Items from a data source >>
= = = =

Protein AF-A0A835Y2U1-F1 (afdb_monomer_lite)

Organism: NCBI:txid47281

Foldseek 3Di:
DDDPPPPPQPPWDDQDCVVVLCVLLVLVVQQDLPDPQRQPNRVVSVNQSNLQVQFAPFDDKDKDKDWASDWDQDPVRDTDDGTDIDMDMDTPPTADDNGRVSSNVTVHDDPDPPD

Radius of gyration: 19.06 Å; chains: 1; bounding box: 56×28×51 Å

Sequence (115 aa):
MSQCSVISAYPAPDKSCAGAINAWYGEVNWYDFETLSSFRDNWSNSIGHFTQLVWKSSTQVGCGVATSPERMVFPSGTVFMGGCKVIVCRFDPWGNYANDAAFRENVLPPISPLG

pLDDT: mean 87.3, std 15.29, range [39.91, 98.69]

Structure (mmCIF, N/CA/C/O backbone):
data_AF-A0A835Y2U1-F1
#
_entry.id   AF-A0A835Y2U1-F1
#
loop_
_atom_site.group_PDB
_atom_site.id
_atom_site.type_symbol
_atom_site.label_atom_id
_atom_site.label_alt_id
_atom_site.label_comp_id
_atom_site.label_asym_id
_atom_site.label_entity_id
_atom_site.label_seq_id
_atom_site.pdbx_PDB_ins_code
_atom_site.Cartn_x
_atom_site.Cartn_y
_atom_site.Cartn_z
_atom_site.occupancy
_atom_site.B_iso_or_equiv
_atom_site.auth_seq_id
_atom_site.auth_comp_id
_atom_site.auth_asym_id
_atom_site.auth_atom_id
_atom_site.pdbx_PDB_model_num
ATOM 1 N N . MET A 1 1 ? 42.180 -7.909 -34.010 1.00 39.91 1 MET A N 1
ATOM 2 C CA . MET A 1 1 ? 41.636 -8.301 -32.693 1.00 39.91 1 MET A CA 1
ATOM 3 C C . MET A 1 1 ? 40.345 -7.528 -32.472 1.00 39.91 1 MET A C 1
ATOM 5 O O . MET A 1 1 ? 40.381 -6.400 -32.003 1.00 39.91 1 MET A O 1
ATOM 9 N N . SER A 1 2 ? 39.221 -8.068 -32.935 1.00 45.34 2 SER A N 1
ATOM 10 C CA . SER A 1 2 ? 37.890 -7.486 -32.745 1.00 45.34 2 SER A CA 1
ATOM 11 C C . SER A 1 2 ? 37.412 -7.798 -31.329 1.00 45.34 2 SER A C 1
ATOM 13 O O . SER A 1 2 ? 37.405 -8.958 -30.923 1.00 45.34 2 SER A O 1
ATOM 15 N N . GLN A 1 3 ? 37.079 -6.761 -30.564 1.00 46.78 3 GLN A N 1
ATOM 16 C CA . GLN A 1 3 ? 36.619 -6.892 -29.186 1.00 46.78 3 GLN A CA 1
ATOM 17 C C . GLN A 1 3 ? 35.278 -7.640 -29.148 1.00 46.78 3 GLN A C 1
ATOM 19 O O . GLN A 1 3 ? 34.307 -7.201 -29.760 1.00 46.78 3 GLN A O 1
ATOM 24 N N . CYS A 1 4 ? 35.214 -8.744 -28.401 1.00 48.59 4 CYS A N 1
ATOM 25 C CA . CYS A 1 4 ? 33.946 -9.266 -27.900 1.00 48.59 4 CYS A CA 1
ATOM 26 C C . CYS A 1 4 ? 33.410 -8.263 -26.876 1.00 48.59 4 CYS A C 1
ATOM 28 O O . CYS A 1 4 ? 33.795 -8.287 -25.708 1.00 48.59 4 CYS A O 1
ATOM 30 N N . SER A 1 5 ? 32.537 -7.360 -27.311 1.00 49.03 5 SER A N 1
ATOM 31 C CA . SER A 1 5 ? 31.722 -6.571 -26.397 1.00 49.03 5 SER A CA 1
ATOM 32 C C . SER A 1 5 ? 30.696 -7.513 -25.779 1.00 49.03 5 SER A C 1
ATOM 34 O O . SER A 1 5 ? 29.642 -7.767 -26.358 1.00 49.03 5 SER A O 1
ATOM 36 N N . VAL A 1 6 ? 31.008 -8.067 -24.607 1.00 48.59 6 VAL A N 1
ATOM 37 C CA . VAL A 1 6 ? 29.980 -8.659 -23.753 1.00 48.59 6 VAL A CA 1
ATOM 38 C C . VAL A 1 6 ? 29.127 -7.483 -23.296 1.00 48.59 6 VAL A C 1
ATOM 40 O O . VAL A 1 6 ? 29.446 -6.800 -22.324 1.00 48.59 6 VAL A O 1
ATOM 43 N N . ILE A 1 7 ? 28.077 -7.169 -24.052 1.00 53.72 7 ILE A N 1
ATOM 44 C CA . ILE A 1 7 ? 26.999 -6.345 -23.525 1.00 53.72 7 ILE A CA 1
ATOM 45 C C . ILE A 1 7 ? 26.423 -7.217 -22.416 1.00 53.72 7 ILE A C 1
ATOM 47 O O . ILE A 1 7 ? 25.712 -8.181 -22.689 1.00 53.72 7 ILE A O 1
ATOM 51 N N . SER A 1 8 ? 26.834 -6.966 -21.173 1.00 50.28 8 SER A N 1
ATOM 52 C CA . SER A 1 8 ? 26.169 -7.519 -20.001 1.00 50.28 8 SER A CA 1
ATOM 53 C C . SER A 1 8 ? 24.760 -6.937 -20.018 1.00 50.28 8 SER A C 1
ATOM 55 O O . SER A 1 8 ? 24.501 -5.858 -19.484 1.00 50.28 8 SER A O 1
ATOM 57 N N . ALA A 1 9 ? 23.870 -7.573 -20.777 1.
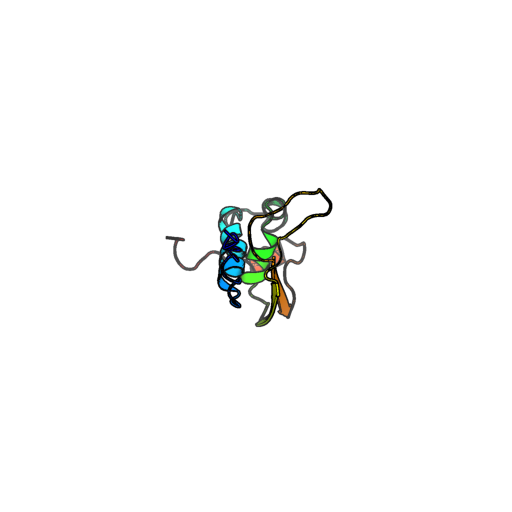00 60.84 9 ALA A N 1
ATOM 58 C CA . ALA A 1 9 ? 22.457 -7.310 -20.691 1.00 60.84 9 ALA A CA 1
ATOM 59 C C . ALA A 1 9 ? 22.070 -7.795 -19.299 1.00 60.84 9 ALA A C 1
ATOM 61 O O . ALA A 1 9 ? 22.172 -8.987 -19.002 1.00 60.84 9 ALA A O 1
ATOM 62 N N . TYR A 1 10 ? 21.707 -6.857 -18.425 1.00 62.53 10 TYR A N 1
ATOM 63 C CA . TYR A 1 10 ? 21.108 -7.211 -17.147 1.00 62.53 10 TYR A CA 1
ATOM 64 C C . TYR A 1 10 ? 19.982 -8.216 -17.409 1.00 62.53 10 TYR A C 1
ATOM 66 O O . TYR A 1 10 ? 19.274 -8.069 -18.414 1.00 62.53 10 TYR A O 1
ATOM 74 N N . PRO A 1 11 ? 19.821 -9.245 -16.557 1.00 69.38 11 PRO A N 1
ATOM 75 C CA . PRO A 1 11 ? 18.733 -10.191 -16.731 1.00 69.38 11 PRO A CA 1
ATOM 76 C C . PRO A 1 11 ? 17.421 -9.416 -16.863 1.00 69.38 11 PRO A C 1
ATOM 78 O O . PRO A 1 11 ? 17.172 -8.466 -16.114 1.00 69.38 11 PRO A O 1
ATOM 81 N N . ALA A 1 12 ? 16.618 -9.784 -17.864 1.00 69.00 12 ALA A N 1
ATOM 82 C CA . ALA A 1 12 ? 15.341 -9.133 -18.100 1.00 69.00 12 ALA A CA 1
ATOM 83 C C . ALA A 1 12 ? 14.493 -9.199 -16.814 1.00 69.00 12 ALA A C 1
ATOM 85 O O . ALA A 1 12 ? 14.473 -10.255 -16.171 1.00 69.00 12 ALA A O 1
ATOM 86 N N . PRO A 1 13 ? 13.795 -8.114 -16.429 1.00 76.06 13 PRO A N 1
ATOM 87 C CA . PRO A 1 13 ? 12.955 -8.138 -15.241 1.00 76.06 13 PRO A CA 1
ATOM 88 C C . PRO A 1 13 ? 11.902 -9.247 -15.349 1.00 76.06 13 PRO A C 1
ATOM 90 O O . PRO A 1 13 ? 11.315 -9.452 -16.417 1.00 76.06 13 PRO A O 1
ATOM 93 N N . ASP A 1 14 ? 11.640 -9.952 -14.248 1.00 83.38 14 ASP A N 1
ATOM 94 C CA . ASP A 1 14 ? 10.573 -10.950 -14.203 1.00 83.38 14 ASP A CA 1
ATOM 95 C C . ASP A 1 14 ? 9.200 -10.292 -14.448 1.00 83.38 14 ASP A C 1
ATOM 97 O O . ASP A 1 14 ? 9.021 -9.088 -14.253 1.00 83.38 14 ASP A O 1
ATOM 101 N N . LYS A 1 15 ? 8.201 -11.086 -14.843 1.00 84.94 15 LYS A N 1
ATOM 102 C CA . LYS A 1 15 ? 6.836 -10.593 -15.114 1.00 84.94 15 LYS A CA 1
ATOM 103 C C . LYS A 1 15 ? 5.889 -10.690 -13.911 1.00 84.94 15 LYS A C 1
ATOM 105 O O . LYS A 1 15 ? 4.691 -10.484 -14.068 1.00 84.94 15 LYS A O 1
ATOM 110 N N . SER A 1 16 ? 6.393 -11.030 -12.726 1.00 90.50 16 SER A N 1
ATOM 111 C CA . SER A 1 16 ? 5.583 -11.153 -11.513 1.00 90.50 16 SER A CA 1
ATOM 112 C C . SER A 1 16 ? 5.375 -9.802 -10.831 1.00 90.50 16 SER A C 1
ATOM 114 O O . SER A 1 16 ? 6.184 -8.880 -10.964 1.00 90.50 16 SER A O 1
ATOM 116 N N . CYS A 1 17 ? 4.322 -9.715 -10.021 1.00 92.94 17 CYS A N 1
ATOM 117 C CA . CYS A 1 17 ? 4.096 -8.575 -9.138 1.00 92.94 17 CYS A CA 1
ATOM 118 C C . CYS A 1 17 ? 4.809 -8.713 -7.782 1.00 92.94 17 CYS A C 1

= = = =

PROBLEM TO WORK ON >>
All that is wanted is an exact copy of the lines above from the one with "ATOM 63 C CA" through the one with "ATOM 75 C CA", with both ends included.

RESULT >>
ATOM 63 C CA . TYR A 1 10 ? 21.108 -7.211 -17.147 1.00 62.53 10 TYR A CA 1
ATOM 64 C C . TYR A 1 10 ? 19.982 -8.216 -17.409 1.00 62.53 10 TYR A C 1
ATOM 66 O O . TYR A 1 10 ? 19.274 -8.069 -18.414 1.00 62.53 10 TYR A O 1
ATOM 74 N N . PRO A 1 11 ? 19.821 -9.245 -16.557 1.00 69.38 11 PRO A N 1
ATOM 75 C CA . PRO A 1 11 ? 18.733 -10.191 -16.731 1.00 69.38 11 PRO A CA 1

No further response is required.